Here's their grower's web site: http://growers.pel-freez.com/

You may also be interested in checking out other processors by going to: www.arba.net
Click on the link for "Processors." They'll be listed alphabetically by state and will show what prices they are paying for what weights and colors.

Pat Lamar


----------



## KimTN (Jan 16, 2007)

You might want to find out how much it will cost you to raise the rabbits. That price has remained the same since food was $6 per bag. Now a bag of good rabbit feed can run anywhere from $13 to $18 per bag. I found that I just couldn't sell rabbits to them for what they were paying.


----------



## grandma12703 (Jan 13, 2011)

Just wanted to say that for the past 2 years we have been able to sell all of our rabbits at a small animal auction once a month for more than we could get from pel-freeze. We have sold them for between $7.00 and $15.00 each and sometimes a little more for does close to producing age.

The key is to put them in a cage that is presentable either singles, all does, all bucks, or trio (1 buck and 1 doe) and then tape some gray tape onto the cage with the description that way the ring people can tell the audience what is in the cage. In our experience people like to know what they are getting. We also make sure the rabbits are healthly looking.


----------



## Big Tom (Mar 2, 2013)

grandma, do you sell the cages along with the rabbits?


----------



## grandma12703 (Jan 13, 2011)

Big Tom said:


> grandma, do you sell the cages along with the rabbits?

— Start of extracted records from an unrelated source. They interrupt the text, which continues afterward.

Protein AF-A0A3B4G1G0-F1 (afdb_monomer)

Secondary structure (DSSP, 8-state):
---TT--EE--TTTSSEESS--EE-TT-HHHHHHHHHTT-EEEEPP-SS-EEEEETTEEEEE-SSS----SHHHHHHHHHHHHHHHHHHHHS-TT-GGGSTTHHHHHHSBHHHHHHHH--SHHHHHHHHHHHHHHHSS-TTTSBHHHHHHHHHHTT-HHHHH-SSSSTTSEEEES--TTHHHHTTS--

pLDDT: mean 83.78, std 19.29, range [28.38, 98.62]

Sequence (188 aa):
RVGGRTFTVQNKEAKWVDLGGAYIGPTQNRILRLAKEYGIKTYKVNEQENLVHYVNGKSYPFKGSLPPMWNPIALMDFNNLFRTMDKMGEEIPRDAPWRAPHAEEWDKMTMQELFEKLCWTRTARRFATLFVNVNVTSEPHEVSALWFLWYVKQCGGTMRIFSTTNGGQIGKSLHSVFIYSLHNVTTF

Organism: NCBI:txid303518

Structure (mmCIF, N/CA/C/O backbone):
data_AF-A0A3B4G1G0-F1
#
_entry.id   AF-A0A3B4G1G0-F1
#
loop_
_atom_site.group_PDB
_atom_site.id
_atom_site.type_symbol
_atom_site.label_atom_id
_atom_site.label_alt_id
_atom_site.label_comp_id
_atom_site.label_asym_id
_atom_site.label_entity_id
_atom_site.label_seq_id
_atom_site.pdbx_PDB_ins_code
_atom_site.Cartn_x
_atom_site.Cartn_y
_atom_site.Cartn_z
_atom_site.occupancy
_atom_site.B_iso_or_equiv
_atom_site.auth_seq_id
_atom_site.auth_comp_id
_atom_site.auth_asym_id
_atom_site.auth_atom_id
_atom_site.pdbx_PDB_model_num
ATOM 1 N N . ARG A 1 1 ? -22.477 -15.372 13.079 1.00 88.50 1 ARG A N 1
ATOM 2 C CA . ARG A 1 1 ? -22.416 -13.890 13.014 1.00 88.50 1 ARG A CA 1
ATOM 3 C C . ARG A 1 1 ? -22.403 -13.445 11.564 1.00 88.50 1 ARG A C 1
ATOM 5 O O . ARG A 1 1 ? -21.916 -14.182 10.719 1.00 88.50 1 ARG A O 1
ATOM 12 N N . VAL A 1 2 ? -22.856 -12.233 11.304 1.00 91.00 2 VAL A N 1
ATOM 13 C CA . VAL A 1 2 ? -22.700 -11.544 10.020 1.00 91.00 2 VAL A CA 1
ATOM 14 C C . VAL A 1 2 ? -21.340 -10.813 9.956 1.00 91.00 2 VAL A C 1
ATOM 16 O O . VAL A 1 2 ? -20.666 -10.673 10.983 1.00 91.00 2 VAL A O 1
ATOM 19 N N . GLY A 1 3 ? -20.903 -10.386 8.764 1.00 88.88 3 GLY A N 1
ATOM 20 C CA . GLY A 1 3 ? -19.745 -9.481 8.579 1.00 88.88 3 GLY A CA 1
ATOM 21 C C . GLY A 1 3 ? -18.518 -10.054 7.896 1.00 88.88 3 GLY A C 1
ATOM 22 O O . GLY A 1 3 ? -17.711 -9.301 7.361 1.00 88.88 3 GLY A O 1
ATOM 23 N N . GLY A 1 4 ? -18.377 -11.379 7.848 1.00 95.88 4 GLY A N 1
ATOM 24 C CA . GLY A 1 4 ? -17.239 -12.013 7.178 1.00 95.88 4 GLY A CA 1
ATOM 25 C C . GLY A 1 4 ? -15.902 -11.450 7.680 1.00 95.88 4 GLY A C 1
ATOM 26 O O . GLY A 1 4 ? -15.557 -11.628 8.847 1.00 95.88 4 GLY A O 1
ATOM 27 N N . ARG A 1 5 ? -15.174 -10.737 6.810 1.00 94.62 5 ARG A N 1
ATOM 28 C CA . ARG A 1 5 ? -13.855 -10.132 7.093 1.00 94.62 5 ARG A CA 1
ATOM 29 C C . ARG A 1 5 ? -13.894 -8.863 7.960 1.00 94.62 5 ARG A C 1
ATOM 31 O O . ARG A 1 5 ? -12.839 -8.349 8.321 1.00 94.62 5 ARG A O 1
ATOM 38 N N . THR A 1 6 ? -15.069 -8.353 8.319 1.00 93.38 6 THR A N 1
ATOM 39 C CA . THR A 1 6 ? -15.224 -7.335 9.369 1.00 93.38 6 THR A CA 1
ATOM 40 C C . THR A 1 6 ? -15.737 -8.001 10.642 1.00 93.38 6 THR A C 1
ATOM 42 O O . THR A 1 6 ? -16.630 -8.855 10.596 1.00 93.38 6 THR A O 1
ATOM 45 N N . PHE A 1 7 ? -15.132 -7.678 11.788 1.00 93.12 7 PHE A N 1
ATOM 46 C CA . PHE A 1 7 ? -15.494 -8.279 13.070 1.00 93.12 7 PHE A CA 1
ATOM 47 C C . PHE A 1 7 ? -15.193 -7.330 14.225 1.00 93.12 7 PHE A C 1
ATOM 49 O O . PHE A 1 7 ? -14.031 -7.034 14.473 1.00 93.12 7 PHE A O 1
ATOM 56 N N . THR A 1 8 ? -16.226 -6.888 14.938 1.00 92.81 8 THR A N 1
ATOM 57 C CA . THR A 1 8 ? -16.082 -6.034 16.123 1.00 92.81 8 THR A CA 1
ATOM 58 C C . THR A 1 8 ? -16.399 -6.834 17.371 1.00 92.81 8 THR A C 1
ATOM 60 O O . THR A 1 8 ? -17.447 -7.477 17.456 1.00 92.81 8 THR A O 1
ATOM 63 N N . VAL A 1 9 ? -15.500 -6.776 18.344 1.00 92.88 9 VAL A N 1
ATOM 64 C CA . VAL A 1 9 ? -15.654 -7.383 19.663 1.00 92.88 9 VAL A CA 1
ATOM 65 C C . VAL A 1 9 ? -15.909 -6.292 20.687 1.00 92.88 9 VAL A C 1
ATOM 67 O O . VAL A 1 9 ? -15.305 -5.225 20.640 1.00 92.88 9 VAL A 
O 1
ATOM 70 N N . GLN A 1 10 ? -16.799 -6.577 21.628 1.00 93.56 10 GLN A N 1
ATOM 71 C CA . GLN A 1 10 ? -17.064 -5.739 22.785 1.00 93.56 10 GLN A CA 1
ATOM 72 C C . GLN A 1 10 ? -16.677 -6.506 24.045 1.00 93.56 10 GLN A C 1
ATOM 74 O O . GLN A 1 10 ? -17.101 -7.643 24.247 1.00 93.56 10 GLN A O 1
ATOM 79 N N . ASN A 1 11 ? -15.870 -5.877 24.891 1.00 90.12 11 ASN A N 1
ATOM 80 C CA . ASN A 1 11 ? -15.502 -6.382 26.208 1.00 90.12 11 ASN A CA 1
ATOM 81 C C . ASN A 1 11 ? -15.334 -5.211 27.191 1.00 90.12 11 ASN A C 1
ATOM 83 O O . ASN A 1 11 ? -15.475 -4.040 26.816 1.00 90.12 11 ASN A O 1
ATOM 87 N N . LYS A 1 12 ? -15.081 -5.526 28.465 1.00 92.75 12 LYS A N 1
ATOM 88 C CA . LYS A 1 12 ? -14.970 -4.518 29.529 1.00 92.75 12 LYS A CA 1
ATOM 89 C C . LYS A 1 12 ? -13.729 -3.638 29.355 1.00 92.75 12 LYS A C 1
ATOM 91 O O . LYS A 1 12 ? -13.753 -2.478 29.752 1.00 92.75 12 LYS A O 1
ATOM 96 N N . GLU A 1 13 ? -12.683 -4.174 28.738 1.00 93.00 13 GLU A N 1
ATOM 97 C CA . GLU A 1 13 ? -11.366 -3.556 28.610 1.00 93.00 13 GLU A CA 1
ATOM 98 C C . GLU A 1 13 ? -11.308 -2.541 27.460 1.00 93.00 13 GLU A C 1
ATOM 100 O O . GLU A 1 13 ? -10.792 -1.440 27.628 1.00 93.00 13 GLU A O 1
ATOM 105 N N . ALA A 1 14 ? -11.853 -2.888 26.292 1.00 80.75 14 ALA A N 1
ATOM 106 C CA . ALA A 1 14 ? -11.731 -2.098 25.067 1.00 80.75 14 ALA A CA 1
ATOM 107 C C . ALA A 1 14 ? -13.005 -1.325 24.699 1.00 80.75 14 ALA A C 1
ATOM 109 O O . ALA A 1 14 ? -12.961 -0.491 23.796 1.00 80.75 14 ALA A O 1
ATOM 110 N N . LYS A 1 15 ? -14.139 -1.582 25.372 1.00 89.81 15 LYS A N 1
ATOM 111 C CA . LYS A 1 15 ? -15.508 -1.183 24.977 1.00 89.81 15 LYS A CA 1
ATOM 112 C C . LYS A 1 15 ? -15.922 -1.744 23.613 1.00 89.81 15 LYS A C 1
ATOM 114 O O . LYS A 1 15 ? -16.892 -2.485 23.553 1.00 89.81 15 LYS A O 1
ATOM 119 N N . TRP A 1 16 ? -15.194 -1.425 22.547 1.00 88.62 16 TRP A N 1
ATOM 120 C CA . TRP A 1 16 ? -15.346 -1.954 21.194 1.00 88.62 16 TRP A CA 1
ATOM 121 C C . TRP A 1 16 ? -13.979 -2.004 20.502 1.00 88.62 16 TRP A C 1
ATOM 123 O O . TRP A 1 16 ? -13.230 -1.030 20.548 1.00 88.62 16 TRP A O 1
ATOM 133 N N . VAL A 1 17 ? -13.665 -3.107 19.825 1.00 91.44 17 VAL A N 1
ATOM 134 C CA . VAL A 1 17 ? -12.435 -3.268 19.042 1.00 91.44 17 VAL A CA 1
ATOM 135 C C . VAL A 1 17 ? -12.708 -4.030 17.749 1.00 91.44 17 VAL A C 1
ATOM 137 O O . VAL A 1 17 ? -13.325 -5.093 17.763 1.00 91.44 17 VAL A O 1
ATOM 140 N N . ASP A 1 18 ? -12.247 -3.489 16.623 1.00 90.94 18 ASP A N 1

We have before but if it is a nice cage and you want to sell it sometimes it is better to sell them seperately. You just let them know when you drop off the rabbits.


----------



## Big Tom (Mar 2, 2013)

So when you have the info on the cage about the rabbit in the cage, you are just selling the rabbit, not the cage. Is that correct?


----------



## grandma12703 (Jan 13, 2011)

Big Tom said:


> So when you have the info on the cage about the rabbit in the cage, you are just selling the rabbit, not the cage. Is that correct?


 
Yep, they will put a blue tape on the cages to sell if you tell them you want to sell it at least at the sale we go to.


----------



## Big Tom (Mar 2, 2013)

Thanks for clearing that up for me :kiss::kiss:


----------



## Pat Lamar (Jun 19, 2002)

Looks like they changed the ARBA web site. "Processors" are now found under the link of "Member Resources." 

Pat Lamar


----------



## SherryB (Oct 10, 2012)

Stumbled across a sad, sad story by accident on the internet about somebody in northern Arkansas who thought they'd start up a commercial rabbit raising business. It was so unprofitable for him that he abandoned them all in their cages. They were found by accident when authorities went to the property for another reason. The local humane society rescued all they could rescue-over 200 rabbits counting what babies that survived or were born shortly after being rescued. I can't get over this story and I share it because I hope you will be absolutely sure you are committed to doing this and to having a plan to humanely get out of the business if it doesn't work out. By reading your questions, I'm confident you will do so.... Good luck and I think it sounds like a dream to be on 900 acres! To give you an idea, I have 14 babies, 4 adults and they come close to eating one of those 50# bags of pellets every week that cost $20 here. Plus hay at $6.50 a square bale but it lasts a month or more.


----------



## unregistered168043 (Sep 9, 2011)

What I hear, and what seems like common sense to me is that bag feed is simply cost prohibitive. Its that way for chickens, its that way for rabbits, and probably just about anything. People raised rabbits before bag feed was available. My rabbits are healthy and live on good hay and a splash of grain now and then.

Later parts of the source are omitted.